▶ _Aim of the task_: Only one stretch of the listing below is wanted. Begin at the line that has "ATOM 98 O O", stop after the line that has "ATOM 108 C C", and repeat every line in between exactly.

▶ _Given entries_:
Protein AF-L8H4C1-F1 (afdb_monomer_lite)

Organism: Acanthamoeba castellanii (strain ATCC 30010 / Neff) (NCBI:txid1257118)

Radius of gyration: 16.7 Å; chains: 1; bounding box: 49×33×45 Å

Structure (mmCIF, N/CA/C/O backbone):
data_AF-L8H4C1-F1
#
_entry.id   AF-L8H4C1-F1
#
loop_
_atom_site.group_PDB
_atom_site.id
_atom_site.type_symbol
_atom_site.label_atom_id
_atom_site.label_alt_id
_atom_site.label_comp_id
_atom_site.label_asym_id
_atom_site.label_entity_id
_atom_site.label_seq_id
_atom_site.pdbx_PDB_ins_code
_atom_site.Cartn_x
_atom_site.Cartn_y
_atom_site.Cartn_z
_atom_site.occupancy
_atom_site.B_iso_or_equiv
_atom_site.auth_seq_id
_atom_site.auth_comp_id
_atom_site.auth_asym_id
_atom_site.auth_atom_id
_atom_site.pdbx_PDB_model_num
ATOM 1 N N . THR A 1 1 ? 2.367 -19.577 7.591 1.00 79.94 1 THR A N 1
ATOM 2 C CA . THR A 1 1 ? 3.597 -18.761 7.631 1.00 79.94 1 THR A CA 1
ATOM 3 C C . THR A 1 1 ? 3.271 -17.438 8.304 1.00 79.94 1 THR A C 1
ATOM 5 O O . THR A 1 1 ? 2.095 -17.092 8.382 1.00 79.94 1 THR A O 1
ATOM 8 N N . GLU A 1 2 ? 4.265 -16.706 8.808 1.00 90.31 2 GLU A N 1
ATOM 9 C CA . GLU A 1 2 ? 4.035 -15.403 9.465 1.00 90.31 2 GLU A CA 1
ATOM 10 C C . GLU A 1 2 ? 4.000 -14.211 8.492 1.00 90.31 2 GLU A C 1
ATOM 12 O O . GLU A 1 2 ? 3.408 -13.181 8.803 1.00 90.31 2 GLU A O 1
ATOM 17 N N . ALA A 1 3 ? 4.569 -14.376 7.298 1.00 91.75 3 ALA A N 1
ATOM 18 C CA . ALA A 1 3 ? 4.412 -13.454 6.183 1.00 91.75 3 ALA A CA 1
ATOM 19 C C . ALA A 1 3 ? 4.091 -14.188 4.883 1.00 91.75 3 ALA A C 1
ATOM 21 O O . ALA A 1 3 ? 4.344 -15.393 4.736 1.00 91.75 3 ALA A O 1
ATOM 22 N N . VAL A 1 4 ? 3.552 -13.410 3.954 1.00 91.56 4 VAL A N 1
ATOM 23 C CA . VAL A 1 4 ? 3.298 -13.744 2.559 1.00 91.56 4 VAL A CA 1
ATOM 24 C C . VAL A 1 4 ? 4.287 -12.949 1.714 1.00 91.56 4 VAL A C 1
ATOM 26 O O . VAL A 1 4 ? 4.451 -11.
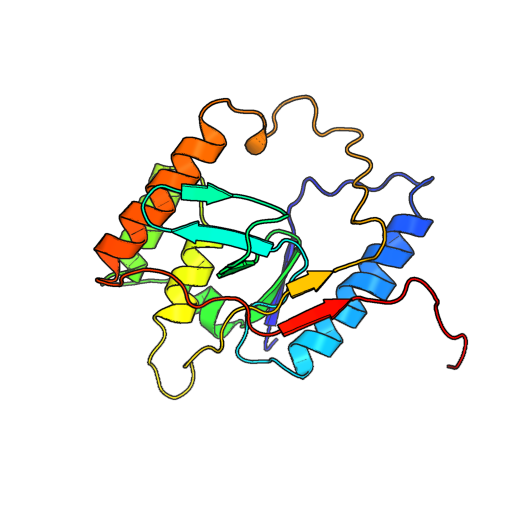750 1.935 1.00 91.56 4 VAL A O 1
ATOM 29 N N . LEU A 1 5 ? 4.945 -13.614 0.765 1.00 89.50 5 LEU A N 1
ATOM 30 C CA . LEU A 1 5 ? 5.589 -12.929 -0.350 1.00 89.50 5 LEU A CA 1
ATOM 31 C C . LEU A 1 5 ? 4.500 -12.643 -1.383 1.00 89.50 5 LEU A C 1
ATOM 33 O O . LEU A 1 5 ? 3.932 -13.582 -1.938 1.00 89.50 5 LEU A O 1
ATOM 37 N N . SER A 1 6 ? 4.198 -11.368 -1.592 1.00 86.25 6 SER A N 1
ATOM 38 C CA . SER A 1 6 ? 3.292 -10.911 -2.642 1.00 86.25 6 SER A CA 1
ATOM 39 C C . SER A 1 6 ? 4.122 -10.458 -3.840 1.00 86.25 6 SER A C 1
ATOM 41 O O . SER A 1 6 ? 5.104 -9.729 -3.667 1.00 86.25 6 SER A O 1
ATOM 43 N N . ASN A 1 7 ? 3.761 -10.952 -5.025 1.00 80.44 7 ASN A N 1
ATOM 44 C CA . ASN A 1 7 ? 4.479 -10.712 -6.268 1.00 80.44 7 ASN A CA 1
ATOM 45 C C . ASN A 1 7 ? 3.510 -10.688 -7.454 1.00 80.44 7 ASN A C 1
ATOM 47 O O . ASN A 1 7 ? 2.650 -11.567 -7.532 1.00 80.44 7 ASN A O 1
ATOM 51 N N . ASP A 1 8 ? 3.679 -9.737 -8.371 1.00 76.50 8 ASP A N 1
ATOM 52 C CA . ASP A 1 8 ? 2.864 -9.674 -9.592 1.00 76.50 8 ASP A CA 1
ATOM 53 C C . ASP A 1 8 ? 3.221 -10.830 -10.548 1.00 76.50 8 ASP A C 1
ATOM 55 O O . ASP A 1 8 ? 4.341 -11.354 -10.542 1.00 76.50 8 ASP A O 1
ATOM 59 N N . ASP A 1 9 ? 2.265 -11.257 -11.370 1.00 71.75 9 ASP A N 1
ATOM 60 C CA . ASP A 1 9 ? 2.400 -12.375 -12.313 1.00 71.75 9 ASP A CA 1
ATOM 61 C C . ASP A 1 9 ? 3.006 -11.972 -13.671 1.00 71.75 9 ASP A C 1
ATOM 63 O O . ASP A 1 9 ? 3.250 -12.825 -14.526 1.00 71.75 9 ASP A O 1
ATOM 67 N N . ASP A 1 10 ? 3.306 -10.685 -13.858 1.00 65.50 10 ASP A N 1
ATOM 68 C CA . ASP A 1 10 ? 3.918 -10.113 -15.060 1.00 65.50 10 ASP A CA 1
ATOM 69 C C . ASP A 1 10 ? 5.434 -9.863 -14.923 1.00 65.50 10 ASP A C 1
ATOM 71 O O . ASP A 1 10 ? 6.086 -9.326 -15.829 1.00 65.50 10 ASP A O 1
ATOM 75 N N . LEU A 1 11 ? 6.029 -10.322 -13.818 1.00 59.31 11 LEU A N 1
ATOM 76 C CA . LEU A 1 11 ? 7.474 -10.405 -13.638 1.00 59.31 11 LEU A CA 1
ATOM 77 C C . LEU A 1 11 ? 8.019 -11.621 -14.405 1.00 59.31 11 LEU A C 1
ATOM 79 O O . LEU A 1 11 ? 8.194 -12.711 -13.863 1.00 59.31 11 LEU A O 1
ATOM 83 N N . PHE A 1 12 ? 8.258 -11.428 -15.704 1.00 51.56 12 PHE A N 1
ATOM 84 C CA . PHE A 1 12 ? 8.806 -12.452 -16.595 1.00 51.56 12 PHE A CA 1
ATOM 85 C C . PHE A 1 12 ? 10.341 -12.431 -16.618 1.00 51.56 12 PHE A C 1
ATOM 87 O O . PHE A 1 12 ? 10.953 -11.367 -16.695 1.00 51.56 12 PHE A O 1
ATOM 94 N N . TYR A 1 13 ? 10.953 -13.618 -16.625 1.00 53.72 13 TYR A N 1
ATOM 95 C CA . TYR A 1 13 ? 12.406 -13.797 -16.689 1.00 53.72 13 TYR A CA 1
ATOM 96 C C . TYR A 1 13 ? 12.773 -14.635 -17.921 1.00 53.72 13 TYR A C 1
ATOM 98 O O . TYR A 1 13 ? 12.292 -15.756 -18.088 1.00 53.72 13 TYR A O 1
ATOM 106 N N . THR A 1 14 ? 13.617 -14.100 -18.801 1.00 50.47 14 THR A N 1
ATOM 107 C CA . THR A 1 14 ? 14.256 -14.847 -19.897 1.00 50.47 14 THR A CA 1
ATOM 108 C C . THR A 1 14 ? 15.394 -15.745 -19.379 1.00 50.47 14 THR A C 1
ATOM 110 O O . THR A 1 14 ? 15.953 -15.471 -18.314 1.00 50.47 14 THR A O 1
ATOM 113 N N . PRO A 1 15 ? 15.797 -16.801 -20.108 1.00 47.88 15 PRO A N 1
ATOM 114 C CA . PRO A 1 15 ? 17.004 -17.573 -19.795 1.00 47.88 15 PRO A CA 1
ATOM 115 C C . PRO A 1 15 ? 18.288 -16.724 -19.734 1.00 47.88 15 PRO A C 1
ATOM 117 O O . PRO A 1 15 ? 19.156 -16.992 -18.906 1.00 47.88 15 PRO A O 1
ATOM 120 N N . GLU A 1 16 ? 18.394 -15.668 -20.544 1.00 51.50 16 GLU A N 1
ATOM 121 C CA . GLU A 1 16 ? 19.478 -14.675 -20.493 1.00 51.50 16 GLU A CA 1
ATOM 122 C C . GLU A 1 16 ? 19.433 -13.843 -19.198 1.00 51.50 16 GLU A C 1
ATOM 124 O O . GLU A 1 16 ? 20.469 -13.466 -18.654 1.00 51.50 16 GLU A O 1
ATOM 129 N N . SER A 1 17 ? 18.239 -13.654 -18.634 1.00 53.72 17 SER A N 1
ATOM 130 C CA . SER A 1 17 ? 18.017 -13.055 -17.318 1.00 53.72 17 SER A CA 1
ATOM 131 C C . SER A 1 17 ? 18.129 -14.056 -16.153 1.00 53.72 17 SER A C 1
ATOM 133 O O . SER A 1 17 ? 17.764 -13.726 -15.030 1.00 53.72 17 SER A O 1
ATOM 135 N N . ALA A 1 18 ? 18.670 -15.268 -16.341 1.00 54.31 18 ALA A N 1
ATOM 136 C CA . ALA A 1 18 ? 18.906 -16.204 -15.230 1.00 54.31 18 ALA A CA 1
ATOM 137 C C . ALA A 1 18 ? 19.801 -15.601 -14.125 1.00 54.31 18 ALA A C 1
ATOM 139 O O . ALA A 1 18 ? 19.611 -15.889 -12.942 1.00 54.31 18 ALA A O 1
ATOM 140 N N . GLU A 1 19 ? 20.729 -14.707 -14.486 1.00 57.88 19 GLU A N 1
ATOM 141 C CA . GLU A 1 19 ? 21.485 -13.903 -13.520 1.00 57.88 19 GLU A CA 1
ATOM 142 C C . GLU A 1 19 ? 20.571 -12.941 -12.742 1.00 57.88 19 GLU A C 1
ATOM 144 O O . GLU A 1 19 ? 20.717 -12.790 -11.529 1.00 57.88 19 GLU A O 1
ATOM 149 N N . TYR A 1 20 ? 19.593 -12.328 -13.411 1.00 56.81 20 TYR A N 1
ATOM 150 C CA . TYR A 1 20 ? 18.568 -11.515 -12.764 1.00 56.81 20 TYR A CA 1
ATOM 151 C C . TYR A 1 20 ? 17.676 -12.370 -11.863 1.00 56.81 20 TYR A C 1
ATOM 153 O O . TYR A 1 20 ? 17.456 -11.982 -10.726 1.00 56.81 20 TYR A O 1
ATOM 161 N N . LEU A 1 21 ? 17.217 -13.547 -12.300 1.00 58.00 21 LEU A N 1
ATOM 162 C CA . LEU A 1 21 ? 16.448 -14.476 -11.467 1.00 58.00 21 LEU A CA 1
ATOM 163 C C . LEU A 1 21 ? 17.240 -14.847 -10.205 1.00 58.00 21 LEU A C 1
ATOM 165 O O . LEU A 1 21 ? 16.702 -14.820 -9.104 1.00 58.00 21 LEU A O 1
ATOM 169 N N . PHE A 1 22 ? 18.537 -15.128 -10.334 1.00 60.34 22 PHE A N 1
ATOM 170 C CA . PHE A 1 22 ? 19.405 -15.408 -9.193 1.00 60.34 22 PHE A CA 1
ATOM 171 C C . PHE A 1 22 ? 19.551 -14.181 -8.272 1.00 60.34 22 PHE A C 1
ATOM 173 O O . PHE A 1 22 ? 19.391 -14.287 -7.055 1.00 60.34 22 PHE A O 1
ATOM 180 N N . ARG A 1 23 ? 19.784 -12.987 -8.831 1.00 62.06 23 ARG A N 1
ATOM 181 C CA . ARG A 1 23 ? 19.870 -11.727 -8.070 1.00 62.06 23 ARG A CA 1
ATOM 182 C C . ARG A 1 23 ? 18.532 -11.308 -7.448 1.00 62.06 23 ARG A C 1
ATOM 184 O O . ARG A 1 23 ? 18.535 -10.744 -6.364 1.00 62.06 23 ARG A O 1
ATOM 191 N N . PHE A 1 24 ? 17.398 -11.586 -8.077 1.00 62.41 24 PHE A N 1
ATOM 192 C CA . PHE A 1 24 ? 16.064 -11.239 -7.591 1.00 62.41 24 PHE A CA 1
ATOM 193 C C . PHE A 1 24 ? 15.554 -12.268 -6.596 1.00 62.41 24 PHE A C 1
ATOM 195 O O . PHE A 1 24 ? 15.295 -11.930 -5.449 1.00 62.41 24 PHE A O 1
ATOM 202 N N . VAL A 1 25 ? 15.477 -13.537 -6.987 1.00 64.25 25 VAL A N 1
ATOM 203 C CA . VAL A 1 25 ? 14.898 -14.604 -6.166 1.00 64.25 25 VAL A CA 1
ATOM 204 C C . VAL A 1 25 ? 15.845 -15.021 -5.042 1.00 64.25 25 VAL A C 1
ATOM 206 O O . VAL A 1 25 ? 15.415 -15.179 -3.903 1.00 64.25 25 VAL A O 1
ATOM 209 N N . ILE A 1 26 ? 17.142 -15.196 -5.310 1.00 63.72 26 ILE A N 1
ATOM 210 C CA . ILE A 1 26 ? 18.066 -15.677 -4.270 1.00 63.72 26 ILE A CA 1
ATOM 211 C C . ILE A 1 26 ? 18.667 -14.523 -3.480 1.00 63.72 26 ILE A C 1
ATOM 213 O O . ILE A 1 26 ? 18.776 -14.633 -2.266 1.00 63.72 26 ILE A O 1
ATOM 217 N N . ILE A 1 27 ? 19.043 -13.409 -4.109 1.00 65.31 27 ILE A N 1
ATOM 218 C CA . ILE A 1 27 ? 19.612 -12.278 -3.358 1.00 65.31 27 ILE A CA 1
ATOM 219 C C . ILE A 1 27 ? 18.498 -11.345 -2.878 1.00 65.31 27 ILE A C 1
ATOM 221 O O . ILE A 1 27 ? 18.403 -11.103 -1.683 1.00 65.31 27 ILE A O 1
ATOM 225 N N . GLY A 1 28 ? 17.620 -10.873 -3.759 1.00 70.44 28 GLY A N 1
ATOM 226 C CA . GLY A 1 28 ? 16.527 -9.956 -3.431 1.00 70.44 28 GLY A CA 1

▶ _Problem solution_:
ATOM 98 O O . TYR A 1 13 ? 12.292 -15.756 -18.088 1.00 53.72 13 TYR A O 1
ATOM 106 N N . THR A 1 14 ? 13.617 -14.100 -18.801 1.00 50.47 14 THR A N 1
ATOM 107 C CA . THR A 1 14 ? 14.256 -14.847 -19.897 1.00 50.47 14 THR A CA 1
ATOM 108 C C . THR A 1 14 ? 15.394 -15.745 -19.379 1.00 50.47 14 THR A C 1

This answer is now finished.